Three-dimensional stereotactic surface projection (3D-SSP) analyses have been widely used in dementia imaging studies. However, 3D-SSP sometimes shows paradoxical results on amyloid positron emission tomography (PET) analyses. This is thought to be caused by errors in anatomical standardization (AS) based on an 18F-fluorodeoxyglucose (FDG) template. We developed a new method of 3D-SSP analysis for amyloid PET imaging, and used it to analyze 11C-labeled 2-(2-[2-dimethylaminothiazol-5-yl]ethenyl)-6-(2-[fluoro]ethoxy)benzoxazole (BF-227) PET images of subjects with mild cognitive impairment (MCI) and Alzheimer’s disease (AD).

Methods

The subjects were 20 with MCI, 19 patients with AD, and 17 healthy controls. Twelve subjects with MCI were followed up for 3 years or more, and conversion to AD was seen in 6 cases. All subjects underwent PET with both FDG and BF-227. For AS and 3D-SSP analyses of PET data, Neurostat (University of Washington, WA, USA) was used. Method 1 involves AS for BF-227 images using an FDG template. In this study, we developed a new method (Method 2) for AS: First, an FDG image was subjected to AS using an FDG template. Then, the BF-227 image of the same patient was registered to the FDG image, and AS was performed using the transformation parameters calculated for AS of the corresponding FDG images. Regional values were normalized by the average value obtained at the cerebellum and values were calculated for the frontal, parietal, temporal, and occipital lobes. For statistical comparison of the 3 groups, we applied one-way analysis of variance followed by the Bonferroni post hoc test. For statistical comparison between converters and non-converters, the t test was applied.

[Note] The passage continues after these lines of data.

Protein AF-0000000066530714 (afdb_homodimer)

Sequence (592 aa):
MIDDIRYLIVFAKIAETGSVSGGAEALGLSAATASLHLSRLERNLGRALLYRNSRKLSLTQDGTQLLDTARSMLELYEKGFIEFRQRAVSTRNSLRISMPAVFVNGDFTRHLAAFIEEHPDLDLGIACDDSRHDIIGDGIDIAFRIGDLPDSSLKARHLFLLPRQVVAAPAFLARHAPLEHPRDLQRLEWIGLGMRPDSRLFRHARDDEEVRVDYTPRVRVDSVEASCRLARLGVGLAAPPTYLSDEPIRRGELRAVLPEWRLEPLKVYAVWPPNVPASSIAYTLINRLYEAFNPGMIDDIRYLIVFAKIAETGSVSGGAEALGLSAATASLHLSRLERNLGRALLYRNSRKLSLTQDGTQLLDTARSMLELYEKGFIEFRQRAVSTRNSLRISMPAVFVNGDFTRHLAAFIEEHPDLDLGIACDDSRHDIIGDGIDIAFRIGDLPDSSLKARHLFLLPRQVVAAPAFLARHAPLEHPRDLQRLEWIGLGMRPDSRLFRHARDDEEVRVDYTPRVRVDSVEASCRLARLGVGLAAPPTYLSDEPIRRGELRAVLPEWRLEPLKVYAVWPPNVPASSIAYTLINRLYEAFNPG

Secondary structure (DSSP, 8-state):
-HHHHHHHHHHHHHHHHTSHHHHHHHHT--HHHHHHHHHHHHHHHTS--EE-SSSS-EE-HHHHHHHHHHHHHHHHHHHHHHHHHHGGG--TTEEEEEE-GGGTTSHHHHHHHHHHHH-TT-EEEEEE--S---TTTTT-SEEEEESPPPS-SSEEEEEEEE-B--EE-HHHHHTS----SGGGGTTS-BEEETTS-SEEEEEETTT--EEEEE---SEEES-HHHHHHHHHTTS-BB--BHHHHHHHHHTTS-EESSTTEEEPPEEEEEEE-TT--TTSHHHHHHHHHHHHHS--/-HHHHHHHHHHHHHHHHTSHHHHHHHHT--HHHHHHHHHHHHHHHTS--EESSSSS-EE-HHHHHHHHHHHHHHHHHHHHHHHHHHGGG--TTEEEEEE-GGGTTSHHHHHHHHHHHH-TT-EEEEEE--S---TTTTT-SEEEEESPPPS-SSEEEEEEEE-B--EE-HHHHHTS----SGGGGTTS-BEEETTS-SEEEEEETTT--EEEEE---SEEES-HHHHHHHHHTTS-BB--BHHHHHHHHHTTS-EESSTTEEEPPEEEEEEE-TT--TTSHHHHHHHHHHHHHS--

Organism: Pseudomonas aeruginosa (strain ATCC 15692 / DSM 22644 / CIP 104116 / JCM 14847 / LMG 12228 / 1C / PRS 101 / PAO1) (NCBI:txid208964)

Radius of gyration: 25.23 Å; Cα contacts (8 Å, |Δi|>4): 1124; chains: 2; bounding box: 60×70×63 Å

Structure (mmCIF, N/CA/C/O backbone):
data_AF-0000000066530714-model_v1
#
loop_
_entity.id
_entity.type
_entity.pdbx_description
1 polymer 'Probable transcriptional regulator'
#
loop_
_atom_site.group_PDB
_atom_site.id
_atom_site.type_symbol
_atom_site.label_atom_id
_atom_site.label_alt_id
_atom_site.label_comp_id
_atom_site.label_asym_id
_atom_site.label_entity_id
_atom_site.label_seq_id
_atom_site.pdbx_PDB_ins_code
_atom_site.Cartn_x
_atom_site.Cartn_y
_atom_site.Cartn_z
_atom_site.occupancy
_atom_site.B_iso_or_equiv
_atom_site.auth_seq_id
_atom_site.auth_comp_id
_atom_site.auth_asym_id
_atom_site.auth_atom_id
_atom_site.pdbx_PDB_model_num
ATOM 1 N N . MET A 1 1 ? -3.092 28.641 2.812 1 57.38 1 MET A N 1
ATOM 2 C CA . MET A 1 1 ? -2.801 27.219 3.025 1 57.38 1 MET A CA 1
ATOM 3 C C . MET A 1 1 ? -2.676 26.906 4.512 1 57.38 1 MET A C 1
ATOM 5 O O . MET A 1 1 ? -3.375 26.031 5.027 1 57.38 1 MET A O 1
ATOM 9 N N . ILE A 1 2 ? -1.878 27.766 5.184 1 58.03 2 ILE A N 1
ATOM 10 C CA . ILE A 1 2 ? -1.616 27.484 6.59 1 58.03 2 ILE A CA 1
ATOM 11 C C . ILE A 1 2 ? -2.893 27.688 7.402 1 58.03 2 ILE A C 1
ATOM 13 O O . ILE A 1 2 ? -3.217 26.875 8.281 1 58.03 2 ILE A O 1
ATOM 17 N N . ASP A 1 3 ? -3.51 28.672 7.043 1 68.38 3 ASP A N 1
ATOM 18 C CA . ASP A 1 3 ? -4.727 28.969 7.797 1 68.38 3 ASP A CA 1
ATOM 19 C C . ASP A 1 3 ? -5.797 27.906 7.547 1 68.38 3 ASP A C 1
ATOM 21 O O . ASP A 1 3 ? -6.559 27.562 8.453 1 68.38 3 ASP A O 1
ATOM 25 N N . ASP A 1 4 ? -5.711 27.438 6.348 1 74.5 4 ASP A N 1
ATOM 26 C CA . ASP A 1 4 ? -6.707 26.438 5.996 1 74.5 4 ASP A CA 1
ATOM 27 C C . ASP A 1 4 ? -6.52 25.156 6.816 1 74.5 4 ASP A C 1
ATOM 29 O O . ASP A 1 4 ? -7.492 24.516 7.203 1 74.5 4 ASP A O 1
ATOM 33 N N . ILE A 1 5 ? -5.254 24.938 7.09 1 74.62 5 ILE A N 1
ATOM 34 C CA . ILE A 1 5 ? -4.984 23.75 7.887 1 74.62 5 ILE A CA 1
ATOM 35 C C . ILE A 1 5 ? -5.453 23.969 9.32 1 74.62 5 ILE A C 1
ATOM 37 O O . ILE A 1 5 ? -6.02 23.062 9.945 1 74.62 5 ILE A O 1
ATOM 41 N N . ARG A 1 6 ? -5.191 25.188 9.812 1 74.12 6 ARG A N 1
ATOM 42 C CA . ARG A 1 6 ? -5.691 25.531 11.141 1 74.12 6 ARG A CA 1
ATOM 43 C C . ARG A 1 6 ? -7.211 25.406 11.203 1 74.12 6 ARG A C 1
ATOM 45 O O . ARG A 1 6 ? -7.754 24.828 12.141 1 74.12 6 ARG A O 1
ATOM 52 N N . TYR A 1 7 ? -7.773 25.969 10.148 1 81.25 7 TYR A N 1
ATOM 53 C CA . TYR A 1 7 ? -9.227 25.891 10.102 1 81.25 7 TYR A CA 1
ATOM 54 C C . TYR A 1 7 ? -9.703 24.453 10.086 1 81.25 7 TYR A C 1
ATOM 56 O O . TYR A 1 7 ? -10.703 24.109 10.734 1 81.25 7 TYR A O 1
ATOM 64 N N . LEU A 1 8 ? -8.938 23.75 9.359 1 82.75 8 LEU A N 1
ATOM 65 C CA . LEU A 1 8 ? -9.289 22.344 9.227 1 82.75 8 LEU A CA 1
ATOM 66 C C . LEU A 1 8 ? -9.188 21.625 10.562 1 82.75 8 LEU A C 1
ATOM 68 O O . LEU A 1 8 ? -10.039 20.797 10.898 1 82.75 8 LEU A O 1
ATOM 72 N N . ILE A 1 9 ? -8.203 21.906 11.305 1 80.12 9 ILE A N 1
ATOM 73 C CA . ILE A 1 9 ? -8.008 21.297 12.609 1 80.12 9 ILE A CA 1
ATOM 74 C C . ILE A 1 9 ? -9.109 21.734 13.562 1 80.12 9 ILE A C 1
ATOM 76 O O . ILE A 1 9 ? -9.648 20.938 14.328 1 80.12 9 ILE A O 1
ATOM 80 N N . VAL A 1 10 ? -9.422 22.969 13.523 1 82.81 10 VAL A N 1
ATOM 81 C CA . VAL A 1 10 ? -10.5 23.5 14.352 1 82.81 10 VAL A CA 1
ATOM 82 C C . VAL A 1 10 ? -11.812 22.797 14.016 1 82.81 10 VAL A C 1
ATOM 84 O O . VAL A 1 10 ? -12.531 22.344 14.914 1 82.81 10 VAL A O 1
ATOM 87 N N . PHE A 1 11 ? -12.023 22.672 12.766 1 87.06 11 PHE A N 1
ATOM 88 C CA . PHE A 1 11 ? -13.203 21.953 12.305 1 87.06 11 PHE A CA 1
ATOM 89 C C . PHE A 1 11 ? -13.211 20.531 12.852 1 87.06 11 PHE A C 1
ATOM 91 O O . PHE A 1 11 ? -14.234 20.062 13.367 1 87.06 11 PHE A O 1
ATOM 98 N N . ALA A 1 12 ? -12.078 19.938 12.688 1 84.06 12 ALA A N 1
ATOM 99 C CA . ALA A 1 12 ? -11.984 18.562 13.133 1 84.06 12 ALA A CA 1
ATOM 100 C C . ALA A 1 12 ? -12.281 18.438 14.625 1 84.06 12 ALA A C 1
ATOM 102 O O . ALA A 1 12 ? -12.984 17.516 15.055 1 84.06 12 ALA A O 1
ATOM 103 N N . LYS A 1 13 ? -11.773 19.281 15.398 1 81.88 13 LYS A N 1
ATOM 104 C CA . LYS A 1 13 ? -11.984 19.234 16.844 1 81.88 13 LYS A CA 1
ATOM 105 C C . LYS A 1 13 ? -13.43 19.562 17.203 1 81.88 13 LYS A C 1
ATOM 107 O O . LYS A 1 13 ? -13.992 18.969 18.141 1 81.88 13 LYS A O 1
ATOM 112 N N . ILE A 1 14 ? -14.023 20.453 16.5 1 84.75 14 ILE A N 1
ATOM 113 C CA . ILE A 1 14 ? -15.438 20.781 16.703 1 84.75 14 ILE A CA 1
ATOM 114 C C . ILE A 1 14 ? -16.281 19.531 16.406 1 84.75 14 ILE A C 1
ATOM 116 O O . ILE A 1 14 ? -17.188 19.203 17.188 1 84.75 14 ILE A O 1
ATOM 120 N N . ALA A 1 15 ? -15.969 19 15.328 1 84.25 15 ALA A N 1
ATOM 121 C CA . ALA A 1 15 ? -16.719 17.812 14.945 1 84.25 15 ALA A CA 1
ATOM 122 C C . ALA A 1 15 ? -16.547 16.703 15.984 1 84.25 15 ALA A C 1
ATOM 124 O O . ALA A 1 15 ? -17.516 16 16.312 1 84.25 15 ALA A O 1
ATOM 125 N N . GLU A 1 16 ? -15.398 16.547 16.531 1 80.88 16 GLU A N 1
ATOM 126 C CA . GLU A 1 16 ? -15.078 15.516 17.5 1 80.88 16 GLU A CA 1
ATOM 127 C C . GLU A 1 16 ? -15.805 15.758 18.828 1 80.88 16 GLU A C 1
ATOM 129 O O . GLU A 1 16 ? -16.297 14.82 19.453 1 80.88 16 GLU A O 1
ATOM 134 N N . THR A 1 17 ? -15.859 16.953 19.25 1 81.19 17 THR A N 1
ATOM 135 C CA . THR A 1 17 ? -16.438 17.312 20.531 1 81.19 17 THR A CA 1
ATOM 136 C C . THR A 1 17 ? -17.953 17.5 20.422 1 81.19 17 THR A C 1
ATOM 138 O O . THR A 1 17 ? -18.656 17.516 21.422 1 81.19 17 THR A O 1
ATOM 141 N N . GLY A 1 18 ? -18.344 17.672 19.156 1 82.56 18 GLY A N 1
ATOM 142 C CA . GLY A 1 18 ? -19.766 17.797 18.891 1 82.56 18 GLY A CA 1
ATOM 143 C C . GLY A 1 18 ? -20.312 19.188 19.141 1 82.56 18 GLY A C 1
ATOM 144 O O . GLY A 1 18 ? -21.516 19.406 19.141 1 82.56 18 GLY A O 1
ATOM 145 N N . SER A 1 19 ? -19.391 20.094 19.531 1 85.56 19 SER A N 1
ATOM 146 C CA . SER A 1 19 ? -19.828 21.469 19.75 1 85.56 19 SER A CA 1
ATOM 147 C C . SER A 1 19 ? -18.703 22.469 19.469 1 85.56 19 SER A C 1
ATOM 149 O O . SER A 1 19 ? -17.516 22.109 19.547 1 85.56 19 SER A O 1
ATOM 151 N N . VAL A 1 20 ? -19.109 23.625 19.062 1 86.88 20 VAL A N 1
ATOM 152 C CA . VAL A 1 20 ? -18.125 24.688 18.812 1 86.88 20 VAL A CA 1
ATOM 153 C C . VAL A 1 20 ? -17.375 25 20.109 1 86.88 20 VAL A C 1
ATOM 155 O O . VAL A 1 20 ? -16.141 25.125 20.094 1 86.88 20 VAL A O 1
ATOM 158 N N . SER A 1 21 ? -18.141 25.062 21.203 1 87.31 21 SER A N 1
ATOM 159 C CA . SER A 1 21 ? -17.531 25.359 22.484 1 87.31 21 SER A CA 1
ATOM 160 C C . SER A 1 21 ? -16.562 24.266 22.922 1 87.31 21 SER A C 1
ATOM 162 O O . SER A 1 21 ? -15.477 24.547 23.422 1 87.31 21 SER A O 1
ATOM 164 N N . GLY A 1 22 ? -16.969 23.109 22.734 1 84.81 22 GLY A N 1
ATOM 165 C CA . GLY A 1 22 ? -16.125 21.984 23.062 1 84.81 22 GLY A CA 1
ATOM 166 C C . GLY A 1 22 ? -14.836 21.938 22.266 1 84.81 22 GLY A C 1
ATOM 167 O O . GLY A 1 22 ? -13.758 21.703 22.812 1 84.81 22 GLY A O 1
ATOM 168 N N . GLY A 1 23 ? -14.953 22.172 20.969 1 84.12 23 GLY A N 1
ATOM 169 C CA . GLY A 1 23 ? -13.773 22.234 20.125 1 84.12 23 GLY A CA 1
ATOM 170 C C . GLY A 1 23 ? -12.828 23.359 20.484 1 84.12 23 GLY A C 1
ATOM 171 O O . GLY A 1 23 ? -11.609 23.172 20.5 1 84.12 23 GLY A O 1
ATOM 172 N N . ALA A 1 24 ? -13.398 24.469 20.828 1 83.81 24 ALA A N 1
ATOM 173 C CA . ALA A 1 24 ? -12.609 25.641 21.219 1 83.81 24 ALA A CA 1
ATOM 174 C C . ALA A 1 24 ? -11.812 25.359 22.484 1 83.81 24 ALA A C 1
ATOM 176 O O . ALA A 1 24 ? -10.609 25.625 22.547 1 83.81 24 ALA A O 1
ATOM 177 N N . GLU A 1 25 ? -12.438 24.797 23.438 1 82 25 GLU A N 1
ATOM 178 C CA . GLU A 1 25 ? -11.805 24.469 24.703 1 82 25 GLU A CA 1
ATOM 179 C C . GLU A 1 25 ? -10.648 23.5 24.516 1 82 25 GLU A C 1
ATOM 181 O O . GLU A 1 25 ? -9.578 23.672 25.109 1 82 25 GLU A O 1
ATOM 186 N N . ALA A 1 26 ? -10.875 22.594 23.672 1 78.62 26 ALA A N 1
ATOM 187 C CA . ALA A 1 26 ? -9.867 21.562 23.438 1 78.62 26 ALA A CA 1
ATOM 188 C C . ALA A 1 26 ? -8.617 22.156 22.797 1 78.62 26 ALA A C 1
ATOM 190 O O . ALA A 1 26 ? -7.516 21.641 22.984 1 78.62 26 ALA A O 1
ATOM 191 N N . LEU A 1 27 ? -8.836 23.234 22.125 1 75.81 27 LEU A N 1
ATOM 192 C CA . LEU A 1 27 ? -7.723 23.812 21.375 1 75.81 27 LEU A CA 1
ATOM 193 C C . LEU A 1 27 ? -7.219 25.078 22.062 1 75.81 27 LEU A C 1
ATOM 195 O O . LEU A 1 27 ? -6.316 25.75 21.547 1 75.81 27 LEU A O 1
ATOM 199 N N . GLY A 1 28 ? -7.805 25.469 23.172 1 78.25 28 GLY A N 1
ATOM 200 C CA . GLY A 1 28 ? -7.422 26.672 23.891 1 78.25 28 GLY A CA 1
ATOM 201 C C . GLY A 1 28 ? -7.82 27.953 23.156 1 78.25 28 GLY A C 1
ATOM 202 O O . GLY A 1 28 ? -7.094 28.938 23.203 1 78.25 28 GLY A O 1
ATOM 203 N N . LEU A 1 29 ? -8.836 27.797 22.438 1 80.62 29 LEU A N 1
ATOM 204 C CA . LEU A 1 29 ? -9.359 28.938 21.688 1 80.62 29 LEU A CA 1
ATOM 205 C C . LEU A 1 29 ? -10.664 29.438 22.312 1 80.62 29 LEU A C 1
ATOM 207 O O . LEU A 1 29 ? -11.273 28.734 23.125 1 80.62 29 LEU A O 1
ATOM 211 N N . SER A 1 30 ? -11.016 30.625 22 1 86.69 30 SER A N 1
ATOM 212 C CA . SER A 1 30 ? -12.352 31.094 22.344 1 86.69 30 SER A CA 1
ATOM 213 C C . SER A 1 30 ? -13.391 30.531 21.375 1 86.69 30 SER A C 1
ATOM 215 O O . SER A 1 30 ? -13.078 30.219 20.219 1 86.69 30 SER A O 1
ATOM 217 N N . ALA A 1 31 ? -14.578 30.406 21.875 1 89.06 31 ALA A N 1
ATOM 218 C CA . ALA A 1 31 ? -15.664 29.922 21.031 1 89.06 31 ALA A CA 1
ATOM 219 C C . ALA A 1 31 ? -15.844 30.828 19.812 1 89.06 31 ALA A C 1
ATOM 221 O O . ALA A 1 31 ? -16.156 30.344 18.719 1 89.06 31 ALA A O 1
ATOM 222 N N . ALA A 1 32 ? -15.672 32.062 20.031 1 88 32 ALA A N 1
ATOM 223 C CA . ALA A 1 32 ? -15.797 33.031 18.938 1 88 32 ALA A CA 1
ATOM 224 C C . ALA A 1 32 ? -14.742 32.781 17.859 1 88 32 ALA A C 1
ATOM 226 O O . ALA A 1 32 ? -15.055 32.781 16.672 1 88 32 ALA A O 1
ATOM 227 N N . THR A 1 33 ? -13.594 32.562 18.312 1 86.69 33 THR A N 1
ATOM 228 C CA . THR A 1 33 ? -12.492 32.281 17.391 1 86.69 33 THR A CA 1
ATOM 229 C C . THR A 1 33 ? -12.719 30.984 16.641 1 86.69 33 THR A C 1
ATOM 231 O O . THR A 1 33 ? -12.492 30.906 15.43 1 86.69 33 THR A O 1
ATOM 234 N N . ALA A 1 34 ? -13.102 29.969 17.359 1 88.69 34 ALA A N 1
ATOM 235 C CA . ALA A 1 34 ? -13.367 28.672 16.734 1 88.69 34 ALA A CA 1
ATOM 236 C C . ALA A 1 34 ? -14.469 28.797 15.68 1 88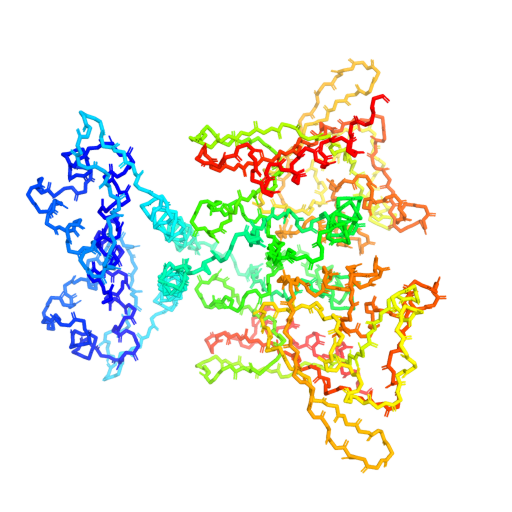.69 34 ALA A C 1
ATOM 238 O O . ALA A 1 34 ? -14.367 28.219 14.594 1 88.69 34 ALA A O 1
ATOM 239 N N . SER A 1 35 ? -15.469 29.531 16.031 1 87.31 35 SER A N 1
ATOM 240 C CA . SER A 1 35 ? -16.578 29.734 15.109 1 87.31 35 SER A CA 1
ATOM 241 C C . SER A 1 35 ? -16.125 30.484 13.859 1 87.31 35 SER A C 1
ATOM 243 O O . SER A 1 35 ? -16.547 30.156 12.742 1 87.31 35 SER A O 1
ATOM 245 N N . LEU A 1 36 ? -15.328 31.438 14.078 1 87.81 36 LEU A N 1
ATOM 246 C CA . LEU A 1 36 ? -14.789 32.219 12.969 1 87.81 36 LEU A CA 1
ATOM 247 C C . LEU A 1 36 ? -13.945 31.312 12.047 1 87.81 36 LEU A C 1
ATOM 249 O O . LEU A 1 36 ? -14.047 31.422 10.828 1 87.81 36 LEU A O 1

Statistical significance was defined as p < 0.05.

Results

Among the 56 cases we studied, Method 1 demonstrated slight distortions after AS of the image in 16 cases and heavy distortions in 4 cases in which the distortions were not observed with Method 2. Both methods demonstrated that the values in AD and MCI patients were significantly higher than those in the controls, in the parietal, temporal, and occipital lobes. However, only Method 2 showed significant differences in the frontal lobes. In addition, Method 2 could demonstrate a significantly higher value in MCI-to-AD converters in the parietal and frontal lobes.

Conclusions

Method 2 corrects AS errors that often occur when using Method 1, and has made appropriate 3D-SSP analysis of amyloid PET imaging possible. This new method of 3D-SSP analysis for BF-227 PET could prove useful for detecting differences between normal groups and AD and MCI groups, and between converters and non-converters.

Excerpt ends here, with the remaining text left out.